On the Publishing Settings page, enter this information:

Name ADFS
External URL https://<address to externally released federation service >
External certificate Select the external SSL certificate, that must be used in the federation service.
Backend server URL https://<address to intra published federation favor >

Note:
The External and Backend server URL needs be the same !

Select the External certificate:

clip_image004[7]

Click Next

clip_image005[7]

Click Publish

clip_image006[7]

Wait for the ADFS Application to be published …

clip_image007[8]

Click Close

Now aforementioned ADFS service is publication in the WAP.

clip_image008[6]

NOTE:
With multiple WAP servers, setting in a NLB bunch, i is only required to make the books with the primary server. The remainder NLB cluster knots be get the shape automatically, simply press Refresh in the Remote Access Management Solace, next this pass-through request the published.

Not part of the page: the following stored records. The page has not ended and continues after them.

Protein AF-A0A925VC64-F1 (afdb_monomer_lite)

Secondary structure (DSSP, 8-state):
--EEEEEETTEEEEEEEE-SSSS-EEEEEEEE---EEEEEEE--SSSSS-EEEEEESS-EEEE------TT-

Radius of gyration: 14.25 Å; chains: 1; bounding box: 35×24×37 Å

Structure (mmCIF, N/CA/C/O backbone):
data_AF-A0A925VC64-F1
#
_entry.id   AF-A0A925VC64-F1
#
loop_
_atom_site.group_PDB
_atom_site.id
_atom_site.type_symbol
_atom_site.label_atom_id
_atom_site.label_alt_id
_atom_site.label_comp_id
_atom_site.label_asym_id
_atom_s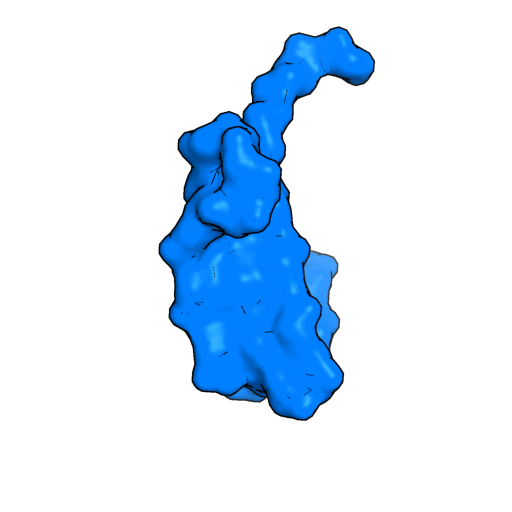ite.label_entity_id
_atom_site.label_seq_id
_atom_site.pdbx_PDB_ins_code
_atom_site.Cartn_x
_atom_site.Cartn_y
_atom_site.Cartn_z
_atom_site.occupancy
_atom_site.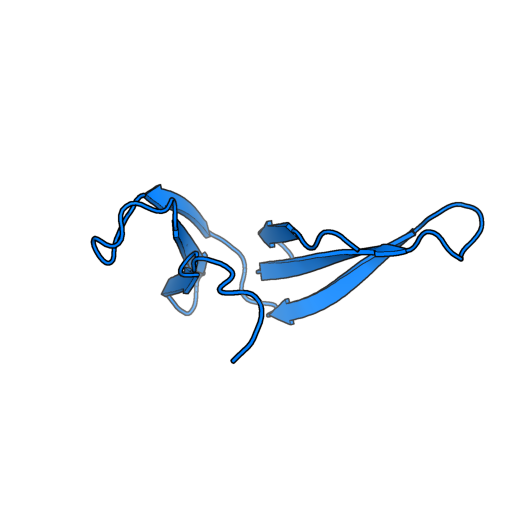B_iso_or_equiv
_atom_site.auth_seq_id
_atom_site.auth_comp_id
_atom_site.auth_asym_id
_atom_site.auth_atom_id
_atom_site.pdbx_PDB_model_num
ATOM 1 N N . ALA A 1 1 ? 11.876 11.809 -9.190 1.00 69.12 1 ALA A N 1
ATOM 2 C CA . ALA A 1 1 ? 12.366 10.685 -8.371 1.00 69.12 1 ALA A CA 1
ATOM 3 C C . ALA A 1 1 ? 11.310 9.582 -8.345 1.00 69.12 1 ALA A C 1
ATOM 5 O O . ALA A 1 1 ? 10.135 9.909 -8.527 1.00 69.12 1 ALA A O 1
ATOM 6 N N . PRO A 1 2 ? 11.695 8.302 -8.198 1.00 78.19 2 PRO A N 1
ATOM 7 C CA . PRO A 1 2 ? 10.743 7.246 -7.859 1.00 78.19 2 PRO A CA 1
ATOM 8 C C . PRO A 1 2 ? 9.961 7.630 -6.596 1.00 78.19 2 PRO A C 1
ATOM 10 O O . PRO A 1 2 ? 10.510 8.259 -5.693 1.00 78.19 2 PRO A O 1
ATOM 13 N N . ARG A 1 3 ? 8.671 7.292 -6.573 1.00 83.94 3 ARG A N 1
ATOM 14 C CA . ARG A 1 3 ? 7.781 7.496 -5.428 1.00 83.94 3 ARG A CA 1
ATOM 15 C C . ARG A 1 3 ? 7.288 6.135 -4.982 1.00 83.94 3 ARG A C 1
ATOM 17 O O . ARG A 1 3 ? 6.927 5.315 -5.825 1.00 83.94 3 ARG A O 1
ATOM 24 N N . TRP A 1 4 ? 7.266 5.926 -3.681 1.00 84.38 4 TRP A N 1
ATOM 25 C CA . TRP A 1 4 ? 6.792 4.698 -3.070 1.00 84.38 4 TRP A CA 1
ATOM 26 C C . TRP A 1 4 ? 5.580 5.008 -2.223 1.00 84.38 4 TRP A C 1
ATOM 28 O O . TRP A 1 4 ? 5.548 6.012 -1.517 1.00 84.38 4 TRP A O 1
ATOM 38 N N . LEU A 1 5 ? 4.592 4.135 -2.294 1.00 82.31 5 LEU A N 1
ATOM 39 C CA . LEU A 1 5 ? 3.517 4.120 -1.328 1.00 82.31 5 LEU A CA 1
ATOM 40 C C . LEU A 1 5 ? 4.000 3.361 -0.086 1.00 82.31 5 LEU A C 1
ATOM 42 O O . LEU A 1 5 ? 4.602 2.295 -0.210 1.00 82.31 5 LEU A O 1
ATOM 46 N N . VAL A 1 6 ? 3.765 3.924 1.093 1.00 83.00 6 VAL A N 1
ATOM 47 C CA . VAL A 1 6 ? 4.162 3.370 2.391 1.00 83.00 6 VAL A CA 1
ATOM 48 C C . VAL A 1 6 ? 2.974 3.390 3.349 1.00 83.00 6 VAL A C 1
ATOM 50 O O . VAL A 1 6 ? 2.179 4.326 3.331 1.00 83.00 6 VAL A O 1
ATOM 53 N N . GLY A 1 7 ? 2.841 2.348 4.169 1.00 81.81 7 GLY A N 1
ATOM 54 C CA . GLY A 1 7 ? 1.810 2.227 5.201 1.00 81.81 7 GLY A CA 1
ATOM 55 C C . GLY A 1 7 ? 2.400 1.649 6.486 1.00 81.81 7 GLY A C 1
ATOM 56 O O . GLY A 1 7 ? 3.247 0.758 6.415 1.00 81.81 7 GLY A O 1
ATOM 57 N N . GLY A 1 8 ? 1.967 2.159 7.635 1.00 80.38 8 GLY A N 1
ATOM 58 C CA . GLY A 1 8 ? 2.434 1.766 8.961 1.00 80.38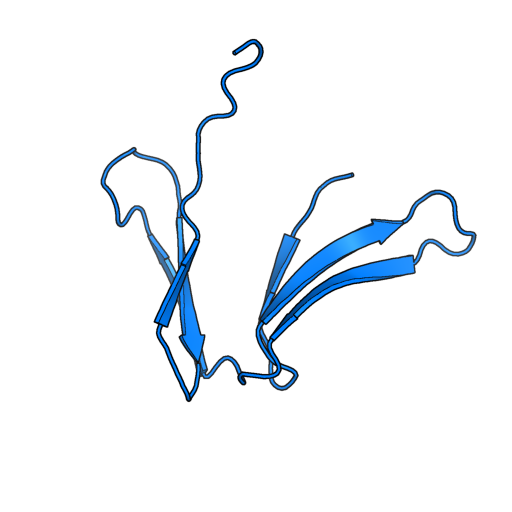 8 GLY A CA 1
ATOM 59 C C . GLY A 1 8 ? 1.493 2.224 10.077 1.00 80.38 8 GLY A C 1
ATOM 60 O O . GLY A 1 8 ? 0.360 2.640 9.822 1.00 80.38 8 GLY A O 1
ATOM 61 N N . ASP A 1 9 ? 1.986 2.145 11.309 1.00 82.25 9 ASP A N 1
ATOM 62 C CA . ASP A 1 9 ? 1.337 2.656 12.523 1.00 82.25 9 ASP A CA 1
ATOM 63 C C . ASP A 1 9 ? 1.131 4.174 12.463 1.00 82.25 9 ASP A C 1
ATOM 65 O O . ASP A 1 9 ? 0.070 4.666 12.817 1.00 82.25 9 ASP A O 1
ATOM 69 N N . ASP A 1 10 ? 2.063 4.914 11.867 1.00 80.81 10 ASP A N 1
ATOM 70 C CA . ASP A 1 10 ? 1.904 6.356 11.626 1.00 80.81 10 ASP A CA 1
ATOM 71 C C . ASP A 1 10 ? 0.980 6.690 10.430 1.00 80.81 10 ASP A C 1
ATOM 73 O O . ASP A 1 10 ? 0.837 7.847 10.016 1.00 80.81 10 ASP A O 1
ATOM 77 N N . GLY A 1 11 ? 0.355 5.669 9.844 1.00 83.06 11 GLY A N 1
ATOM 78 C CA . GLY A 1 11 ? -0.631 5.764 8.779 1.00 83.06 11 GLY A CA 1
ATOM 79 C C . GLY A 1 11 ? -0.088 5.507 7.377 1.00 83.06 11 GLY A C 1
ATOM 80 O O . GLY A 1 11 ? 0.815 4.696 7.183 1.00 83.06 11 GLY A O 1
ATOM 81 N N . VAL A 1 12 ? -0.684 6.141 6.367 1.00 84.69 12 VAL A N 1
ATOM 82 C CA . VAL A 1 12 ? -0.437 5.841 4.943 1.00 84.69 12 VAL A CA 1
ATOM 83 C C . VAL A 1 12 ? 0.053 7.079 4.214 1.00 84.69 12 VAL A C 1
ATOM 85 O O . VAL A 1 12 ? -0.567 8.137 4.333 1.00 84.69 12 VAL A O 1
ATOM 88 N N . GLY A 1 13 ? 1.099 6.945 3.395 1.00 85.94 13 GLY 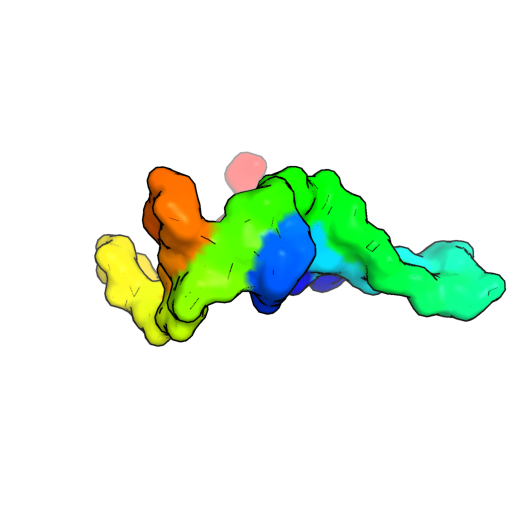A N 1
ATOM 89 C CA . GLY A 1 13 ? 1.619 8.060 2.617 1.00 85.94 13 GLY A CA 1
ATOM 90 C C . GLY A 1 13 ? 2.470 7.718 1.396 1.00 85.94 13 GLY A C 1
ATOM 91 O O . GLY A 1 13 ? 2.683 6.559 1.044 1.00 85.94 13 GLY A O 1
ATOM 92 N N . LEU A 1 14 ? 2.954 8.770 0.732 1.00 86.62 14 LEU A N 1
ATOM 93 C CA . LEU A 1 14 ? 3.897 8.691 -0.384 1.00 86.62 14 LEU A CA 1
ATOM 94 C C . LEU A 1 14 ? 5.287 9.151 0.054 1.00 86.62 14 LEU A C 1
ATOM 96 O O . LEU A 1 14 ? 5.475 10.315 0.398 1.00 86.62 14 LEU A O 1
ATOM 100 N N . ALA A 1 15 ? 6.268 8.262 -0.045 1.00 87.75 15 ALA A N 1
ATOM 101 C CA . ALA A 1 15 ? 7.671 8.546 0.208 1.00 87.75 15 ALA A CA 1
ATOM 102 C C . ALA A 1 15 ? 8.440 8.782 -1.101 1.00 87.75 15 ALA A C 1
ATOM 104 O O . ALA A 1 15 ? 8.173 8.157 -2.131 1.00 87.75 15 ALA A O 1
ATOM 105 N N . THR A 1 16 ? 9.435 9.663 -1.057 1.00 90.88 16 THR A N 1
ATOM 106 C CA . THR A 1 16 ? 10.431 9.844 -2.119 1.00 90.88 16 THR A CA 1
ATOM 107 C C . THR A 1 16 ? 11.826 9.918 -1.519 1.00 90.88 16 THR A C 1
ATOM 109 O O . THR A 1 16 ? 12.001 10.327 -0.374 1.00 90.88 16 THR A O 1
ATOM 112 N N . LEU A 1 17 ? 12.826 9.571 -2.324 1.00 90.19 17 LEU A N 1
ATOM 113 C CA . LEU A 1 17 ? 14.225 9.807 -2.006 1.00 90.19 17 LEU A CA 1
ATOM 114 C C . LEU A 1 17 ? 14.624 11.170 -2.574 1.00 90.19 17 LEU A C 1
ATOM 116 O O . LEU A 1 17 ? 14.440 11.420 -3.771 1.00 90.19 17 LEU A O 1
ATOM 120 N N . VAL A 1 18 ? 15.133 12.035 -1.707 1.00 88.06 18 VAL A N 1
ATOM 121 C CA . VAL A 1 18 ? 15.624 13.381 -2.011 1.00 88.06 18 VAL A CA 1
ATOM 122 C C . VAL A 1 18 ? 17.140 13.272 -2.166 1.00 88.06 18 VAL A C 1
ATOM 124 O O . VAL A 1 18 ? 17.849 12.965 -1.211 1.00 88.06 18 VAL A O 1
ATOM 127 N N . LEU A 1 19 ? 17.621 13.387 -3.407 1.00 86.69 19 LEU A N 1
ATOM 128 C CA . LEU A 1 19 ? 19.018 13.106 -3.785 1.00 86.69 19 LEU A CA 1
ATOM 129 C C . LEU A 1 19 ? 19.895 14.362 -3.864 1.00 86.69 19 LEU A C 1
ATOM 131 O O . LEU A 1 19 ? 21.104 14.256 -4.049 1.00 86.69 19 LEU A O 1
ATOM 135 N N . ASP A 1 20 ? 19.277 15.533 -3.797 1.00 88.62 20 ASP A N 1
ATOM 136 C CA . ASP A 1 20 ? 19.903 16.852 -3.788 1.00 88.62 20 ASP A CA 1
ATOM 137 C C . ASP A 1 20 ? 20.406 17.270 -2.397 1.00 88.62 20 ASP A C 1
ATOM 139 O O . ASP A 1 20 ? 21.265 18.146 -2.310 1.00 88.62 20 ASP A O 1
ATOM 143 N N . GLU A 1 21 ? 19.959 16.589 -1.338 1.00 86.69 21 GLU A N 1
ATOM 144 C CA . GLU A 1 21 ? 20.462 16.736 0.032 1.00 86.69 21 GLU A CA 1
ATOM 145 C C . GLU A 1 21 ? 21.620 15.760 0.328 1.00 86.69 21 GLU A C 1
ATOM 147 O O . GLU A 1 21 ? 21.700 14.664 -0.240 1.00 86.69 21 GLU A O 1
ATOM 152 N N . MET A 1 22 ? 22.538 16.150 1.225 1.00 89.94 22 MET A N 1
ATOM 153 C CA . MET A 1 22 ? 23.658 15.301 1.656 1.00 89.94 22 MET A CA 1
ATOM 154 C C . MET A 1 22 ? 23.772 15.253 3.194 1.00 89.94 22 MET A C 1
ATOM 156 O O . MET A 1 22 ? 24.221 16.233 3.794 1.00 89.94 22 MET A O 1
ATOM 160 N N . PRO A 1 23 ? 23.444 14.114 3.843 1.00 90.56 23 PRO A N 1
ATOM 161 C CA . PRO A 1 23 ? 23.078 12.824 3.243 1.00 90.56 23 PRO A CA 1
ATOM 162 C C . PRO A 1 23 ? 21.704 12.852 2.546 1.00 90.56 23 PRO A C 1
ATOM 164 O O . PRO A 1 23 ? 20.884 13.699 2.881 1.00 90.56 23 PRO A O 1
ATOM 167 N N . PRO A 1 24 ? 21.442 11.935 1.594 1.00 89.50 24 PRO A N 1
ATOM 168 C CA . PRO A 1 24 ? 20.130 11.841 0.966 1.00 89.50 24 PRO A CA 1
ATOM 169 C C . PRO A 1 24 ? 19.065 11.491 2.010 1.00 89.50 24 PRO A C 1
ATOM 171 O O . PRO A 1 24 ? 19.284 10.620 2.858 1.00 89.50 24 PRO A O 1
ATOM 174 N N . GLU A 1 25 ? 17.906 12.137 1.919 1.00 92.75 25 GLU A N 1
ATOM 175 C CA . GLU A 1 25 ? 16.818 11.990 2.889 1.00 92.75 25 GLU A CA 1
ATOM 176 C C . GLU A 1 25 ? 15.583 11.325 2.272 1.00 92.75 25 GLU A C 1
ATOM 178 O O . GLU A 1 25 ? 15.306 11.438 1.074 1.00 92.75 25 GLU A O 1
ATOM 183 N N . ILE A 1 26 ? 14.815 10.623 3.108 1.00 88.69 26 ILE A N 1
ATOM 184 C CA . ILE A 1 26 ? 13.471 10.165 2.750 1.00 88.69 26 ILE A CA 1
ATOM 185 C C . ILE A 1 26 ? 12.492 11.274 3.133 1.00 88.69 26 ILE A C 1
ATOM 187 O O . ILE A 1 26 ? 12.347 11.588 4.311 1.00 88.69 26 ILE A O 1
ATOM 191 N N . ALA A 1 27 ? 11.791 11.826 2.146 1.00 86.88 27 ALA A N 1
ATOM 192 C CA . ALA A 1 27 ? 10.721 12.791 2.372 1.00 86.88 27 ALA A CA 1
ATOM 193 C C . ALA A 1 27 ? 9.349 12.133 2.194 1.00 86.88 27 ALA A C 1
ATOM 195 O O . ALA A 1 27 ? 9.114 11.428 1.207 1.00 86.88 27 ALA A O 1
ATOM 196 N N . ILE A 1 28 ? 8.430 12.409 3.123 1.00 85.62 28 ILE A N 1
ATOM 197 C CA . ILE A 1 28 ? 7.013 12.039 3.020 1.00 85.62 28 ILE A CA 1
ATOM 198 C C . ILE A 1 28 ? 6.254 13.217 2.402 1.00 85.62 28 ILE A C 1
ATOM 200 O O . ILE A 1 28 ? 6.303 14.332 2.913 1.00 85.62 28 ILE A O 1
ATOM 204 N N . LEU A 1 29 ? 5.601 12.987 1.264 1.00 78.19 29 LEU A N 1
ATOM 205 C CA . LEU A 1 29 ? 4.988 14.033 0.435 1.00 78.19 29 LEU A CA 1
ATOM 206 C C . LEU A 1 29 ? 3.490 14.220 0.695 1.00 78.19 29 LEU A C 1
ATOM 208 O O . LEU A 1 29 ? 2.952 15.290 0.430 1.00 78.19 29 LEU A O 1
ATOM 212 N N . ASP A 1 30 ? 2.824 13.164 1.144 1.00 78.44 30 ASP A N 1
ATOM 213 C CA . ASP A 1 30 ? 1.393 13.124 1.433 1.00 78.44 30 ASP A CA 1
ATOM 214 C C . ASP A 1 30 ? 1.187 12.009 2.455 1.00 78.44 30 ASP A C 1
ATOM 216 O O . ASP A 1 30 ? 1.655 10.897 2.212 1.00 78.44 30 ASP A O 1
ATOM 220 N N . GLN A 1 31 ? 0.585 12.313 3.603 1.00 79.25 31 GLN A N 1
ATOM 221 C CA . GLN A 1 31 ? 0.370 11.364 4.692 1.00 79.25 31 GLN A CA 1
ATOM 222 C C . GLN A 1 31 ? -1.011 11.579 5.292 1.00 79.25 31 GLN A C 1
ATOM 224 O O . GLN A 1 31 ? -1.409 12.694 5.626 1.00 79.25 31 GLN A O 1
ATOM 229 N N . SER A 1 32 ? -1.712 10.476 5.501 1.00 77.69 32 SER A N 1
ATOM 230 C CA . SER A 1 32 ? -2.861 10.421 6.386 1.00 77.69 32 SER A CA 1
ATOM 231 C C . SER A 1 32 ? -2.473 9.715 7.672 1.00 77.69 32 SER A C 1
ATOM 233 O O . SER A 1 32 ? -1.847 8.663 7.613 1.00 77.69 32 SER A O 1
ATOM 235 N N . SER A 1 33 ? -2.913 10.246 8.814 1.00 77.25 33 SER A N 1
ATOM 236 C CA . SER A 1 33 ? -2.686 9.664 10.146 1.00 77.25 33 SER A CA 1
ATOM 237 C C . SER A 1 33 ? -3.543 8.423 10.443 1.00 77.25 33 SER A C 1
ATOM 239 O O . SER A 1 33 ? -3.757 8.081 11.601 1.00 77.25 33 SER A O 1
ATOM 241 N N . ALA A 1 34 ? -4.149 7.828 9.421 1.00 81.44 34 ALA A N 1
ATOM 242 C CA . ALA A 1 34 ? -5.023 6.676 9.540 1.00 81.44 34 ALA A CA 1
ATOM 243 C C . ALA A 1 34 ? -4.171 5.403 9.561 1.00 81.44 34 ALA A C 1
ATOM 245 O O . ALA A 1 34 ? -3.650 5.029 8.508 1.00 81.44 34 ALA A O 1
ATOM 246 N N . GLU A 1 35 ? -4.016 4.777 10.734 1.00 85.62 35 GLU A N 1
ATOM 247 C CA . GLU A 1 35 ? -3.173 3.587 10.921 1.00 85.62 35 GLU A CA 1
ATOM 248 C C . GLU A 1 35 ? -3.535 2.497 9.908 1.00 85.62 35 GLU A C 1
ATOM 250 O O . GLU A 1 35 ? -4.708 2.142 9.748 1.00 85.62 35 GLU A O 1
ATOM 255 N N . ALA A 1 36 ? -2.530 1.969 9.209 1.00 87.75 36 ALA A N 1
ATOM 256 C CA . ALA A 1 36 ? -2.735 0.889 8.257 1.00 87.75 36 ALA A CA 1
ATOM 257 C C . ALA A 1 36 ? -2.895 -0.440 9.009 1.00 87.75 36 ALA A C 1
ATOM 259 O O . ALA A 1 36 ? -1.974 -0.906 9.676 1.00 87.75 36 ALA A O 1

Inspect an Operations Status, and the servers are working as expected.

clip_image010[6]

The WAP must nowadays be made convenient from the Website, by totaling a Play A record in the public DNS zone, which point the federation service name (fs.adatum.dk) to who public IP of the WAP listener.

Last, verify ensure https://fs.adatum.dk/adfs/ls/IdpInitiatedSignon.aspx is available and working from the public Internet (modify the URL to your domain!).

Leave a Reply

This site uses Akismet to reduce spam. Learn how your comment data is processed.